A long-quiet yet huge supervolcano that lies under 500,000 people in Italy may be waking up and approaching a "critical state," scientists report this week in the journal Nature Communications.
Based on physical measurements and computer modeling, "we propose that magma could be approaching the CDP at Campi Flegrei, a volcano in the metropolitan area of Naples, one of the most densely inhabited areas in the world, and where accelerating deformation and heating are currently being observed," wrote the scientists—who are led by Giovanni Chiodini of the Italian National Institute of Geophysics in Rome.
A sudden release of hot magmatic gasses is possible in the near future, which could trigger a large eruption, the scientists warn. Yet the timing of any possible eruption is unknown and is currently not possible to predict.
In response to the news, Italy's government has raised the volcano's threat level from green to yellow, or from quiet to requires scientific monitoring. In other words, the government is urging a measured response to the study, followed by additional scientific work.

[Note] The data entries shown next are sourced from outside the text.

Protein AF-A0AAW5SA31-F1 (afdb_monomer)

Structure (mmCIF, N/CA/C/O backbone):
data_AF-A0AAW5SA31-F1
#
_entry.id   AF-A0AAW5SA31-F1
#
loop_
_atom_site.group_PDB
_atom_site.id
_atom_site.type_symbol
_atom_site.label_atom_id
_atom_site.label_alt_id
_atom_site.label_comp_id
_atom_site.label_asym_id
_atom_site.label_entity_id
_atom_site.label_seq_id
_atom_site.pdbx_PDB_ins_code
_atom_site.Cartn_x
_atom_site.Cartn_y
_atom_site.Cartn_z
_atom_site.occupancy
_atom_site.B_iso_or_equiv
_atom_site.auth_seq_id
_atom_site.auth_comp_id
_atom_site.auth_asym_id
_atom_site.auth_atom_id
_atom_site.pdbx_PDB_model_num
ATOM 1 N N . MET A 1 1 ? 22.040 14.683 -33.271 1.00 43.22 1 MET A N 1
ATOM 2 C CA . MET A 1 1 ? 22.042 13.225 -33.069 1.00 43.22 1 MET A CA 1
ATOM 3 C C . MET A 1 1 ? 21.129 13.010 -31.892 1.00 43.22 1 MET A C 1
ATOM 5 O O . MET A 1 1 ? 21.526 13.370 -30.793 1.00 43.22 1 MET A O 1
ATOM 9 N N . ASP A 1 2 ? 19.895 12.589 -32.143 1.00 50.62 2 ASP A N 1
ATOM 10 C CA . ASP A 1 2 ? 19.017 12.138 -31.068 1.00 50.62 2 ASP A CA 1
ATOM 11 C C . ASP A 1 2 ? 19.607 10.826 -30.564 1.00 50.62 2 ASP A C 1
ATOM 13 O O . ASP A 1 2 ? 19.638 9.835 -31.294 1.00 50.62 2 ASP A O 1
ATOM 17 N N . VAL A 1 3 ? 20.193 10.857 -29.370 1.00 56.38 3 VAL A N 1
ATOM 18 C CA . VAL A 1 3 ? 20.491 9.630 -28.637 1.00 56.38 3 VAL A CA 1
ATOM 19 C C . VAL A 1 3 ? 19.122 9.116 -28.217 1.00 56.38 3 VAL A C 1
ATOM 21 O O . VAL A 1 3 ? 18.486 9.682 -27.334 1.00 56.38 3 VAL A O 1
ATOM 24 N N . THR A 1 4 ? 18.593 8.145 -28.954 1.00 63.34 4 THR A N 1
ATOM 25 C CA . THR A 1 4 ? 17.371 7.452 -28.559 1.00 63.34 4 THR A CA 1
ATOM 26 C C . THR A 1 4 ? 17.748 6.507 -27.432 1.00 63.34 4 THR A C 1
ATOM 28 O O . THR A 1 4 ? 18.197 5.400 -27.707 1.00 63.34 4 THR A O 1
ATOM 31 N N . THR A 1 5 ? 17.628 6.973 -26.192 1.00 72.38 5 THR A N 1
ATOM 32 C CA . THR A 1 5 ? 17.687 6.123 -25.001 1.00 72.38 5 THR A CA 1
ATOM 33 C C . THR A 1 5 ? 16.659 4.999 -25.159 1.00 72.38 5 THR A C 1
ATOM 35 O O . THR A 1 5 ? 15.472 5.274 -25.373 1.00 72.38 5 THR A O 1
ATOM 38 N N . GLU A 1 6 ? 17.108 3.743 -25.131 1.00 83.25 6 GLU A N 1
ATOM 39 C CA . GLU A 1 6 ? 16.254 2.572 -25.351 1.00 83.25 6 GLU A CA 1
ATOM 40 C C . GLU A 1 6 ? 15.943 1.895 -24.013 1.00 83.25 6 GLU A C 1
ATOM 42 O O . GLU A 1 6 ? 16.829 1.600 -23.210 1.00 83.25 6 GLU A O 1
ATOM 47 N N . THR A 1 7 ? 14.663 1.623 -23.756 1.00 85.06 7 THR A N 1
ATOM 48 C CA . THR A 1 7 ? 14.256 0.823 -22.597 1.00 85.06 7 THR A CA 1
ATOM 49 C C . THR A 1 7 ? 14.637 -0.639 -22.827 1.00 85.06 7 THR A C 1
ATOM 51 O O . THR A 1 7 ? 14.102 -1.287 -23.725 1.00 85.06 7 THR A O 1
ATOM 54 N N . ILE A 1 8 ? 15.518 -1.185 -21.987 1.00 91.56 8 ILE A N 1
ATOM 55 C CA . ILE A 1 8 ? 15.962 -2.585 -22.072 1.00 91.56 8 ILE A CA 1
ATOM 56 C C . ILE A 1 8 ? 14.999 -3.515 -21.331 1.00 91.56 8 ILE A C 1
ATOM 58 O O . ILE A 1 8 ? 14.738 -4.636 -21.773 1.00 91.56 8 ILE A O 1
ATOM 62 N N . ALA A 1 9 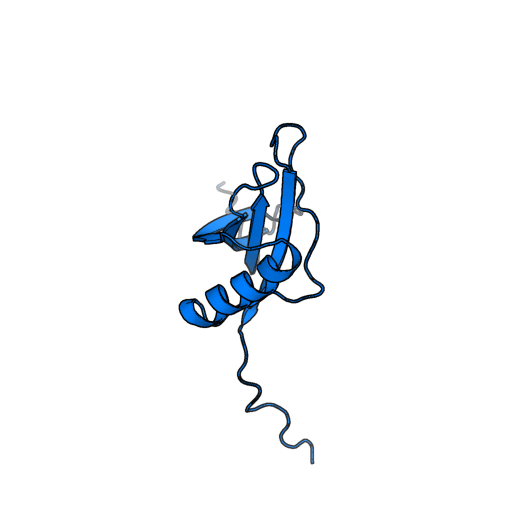? 14.495 -3.079 -20.178 1.00 91.00 9 ALA A N 1
ATOM 63 C CA . ALA A 1 9 ? 13.637 -3.896 -19.335 1.00 91.00 9 ALA A CA 1
ATOM 64 C C . ALA A 1 9 ? 12.626 -3.036 -18.580 1.00 91.00 9 ALA A C 1
ATOM 66 O O . ALA A 1 9 ? 12.915 -1.900 -18.211 1.00 91.00 9 ALA A O 1
ATOM 67 N N . VAL A 1 10 ? 11.456 -3.619 -18.324 1.00 92.62 10 VAL A N 1
ATOM 68 C CA . VAL A 1 10 ? 10.434 -3.056 -17.441 1.00 92.62 10 VAL A CA 1
ATOM 69 C C . VAL A 1 10 ? 9.976 -4.149 -16.486 1.00 92.62 10 VAL A C 1
ATOM 71 O O . VAL A 1 10 ? 9.599 -5.239 -16.921 1.00 92.62 10 VAL A O 1
ATOM 74 N N . GLU A 1 11 ? 9.999 -3.857 -15.192 1.00 94.25 11 GLU A N 1
ATOM 75 C CA . GLU A 1 11 ? 9.442 -4.705 -14.144 1.00 94.25 11 GLU A CA 1
ATOM 76 C C . GLU A 1 11 ? 8.261 -3.983 -13.505 1.00 94.25 11 GLU A C 1
ATOM 78 O O . GLU A 1 11 ? 8.405 -2.882 -12.987 1.00 94.25 11 GLU A O 1
ATOM 83 N N . THR A 1 12 ? 7.095 -4.625 -13.521 1.00 94.62 12 THR A N 1
ATOM 84 C CA . THR A 1 12 ? 5.894 -4.115 -12.855 1.00 94.62 12 THR A CA 1
ATOM 85 C C . THR A 1 12 ? 5.674 -4.864 -11.547 1.00 94.62 12 THR A C 1
ATOM 87 O O . THR A 1 12 ? 5.525 -6.090 -11.541 1.00 94.62 12 THR A O 1
ATOM 90 N N . GLN A 1 13 ? 5.583 -4.129 -10.442 1.00 95.44 13 GLN A N 1
ATOM 91 C CA . GLN A 1 13 ? 5.268 -4.655 -9.117 1.00 95.44 13 GLN A CA 1
ATOM 92 C C . GLN A 1 13 ? 4.000 -4.003 -8.557 1.00 95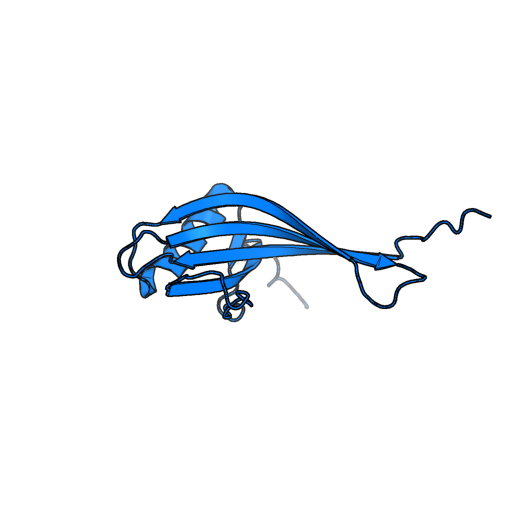.44 13 GLN A C 1
ATOM 94 O O . GLN A 1 13 ? 3.694 -2.845 -8.834 1.00 95.44 13 GLN A O 1
ATOM 99 N N . MET A 1 14 ? 3.252 -4.752 -7.744 1.00 97.12 14 MET A N 1
ATOM 100 C CA . MET A 1 14 ? 2.120 -4.219 -6.983 1.00 97.12 14 MET A CA 1
ATOM 101 C C . MET A 1 14 ? 2.546 -4.046 -5.527 1.00 97.12 14 MET A C 1
ATOM 103 O O . MET A 1 14 ? 3.048 -4.982 -4.900 1.00 97.12 14 MET A O 1
ATOM 107 N N . ARG A 1 15 ? 2.329 -2.856 -4.977 1.00 96.38 15 ARG A N 1
ATOM 108 C CA . ARG A 1 15 ? 2.663 -2.489 -3.600 1.00 96.38 15 ARG A CA 1
ATOM 109 C C . ARG A 1 15 ? 1.425 -1.989 -2.885 1.00 96.38 15 ARG A C 1
ATOM 111 O O . ARG A 1 15 ? 0.513 -1.455 -3.503 1.00 96.38 15 ARG A O 1
ATOM 118 N N . VAL A 1 16 ? 1.388 -2.187 -1.580 1.00 96.94 16 VAL A N 1
ATOM 119 C CA . VAL A 1 16 ? 0.352 -1.642 -0.716 1.00 96.94 16 VAL A CA 1
ATOM 120 C C . VAL A 1 16 ? 1.024 -0.785 0.321 1.00 96.94 16 VAL A C 1
ATOM 122 O O . VAL A 1 16 ? 1.877 -1.282 1.050 1.00 96.94 16 VAL A O 1
ATOM 125 N N . GLU A 1 17 ? 0.612 0.467 0.400 1.00 95.56 17 GLU A N 1
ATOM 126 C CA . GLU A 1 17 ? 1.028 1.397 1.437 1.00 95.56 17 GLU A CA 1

Campi Flegrei means "burning fields" in Italian. The volcanic region is also known as the Phlegraean Fields. Like other supervolcanoes—such as the one responsible for the geothermal features of Yellowstone—it is not a single volcanic cone. Rather, it's a large complex, much of it underground or under the Mediterranean Sea, that includes 24 craters, as well as various geysers and vents that can release hot gas.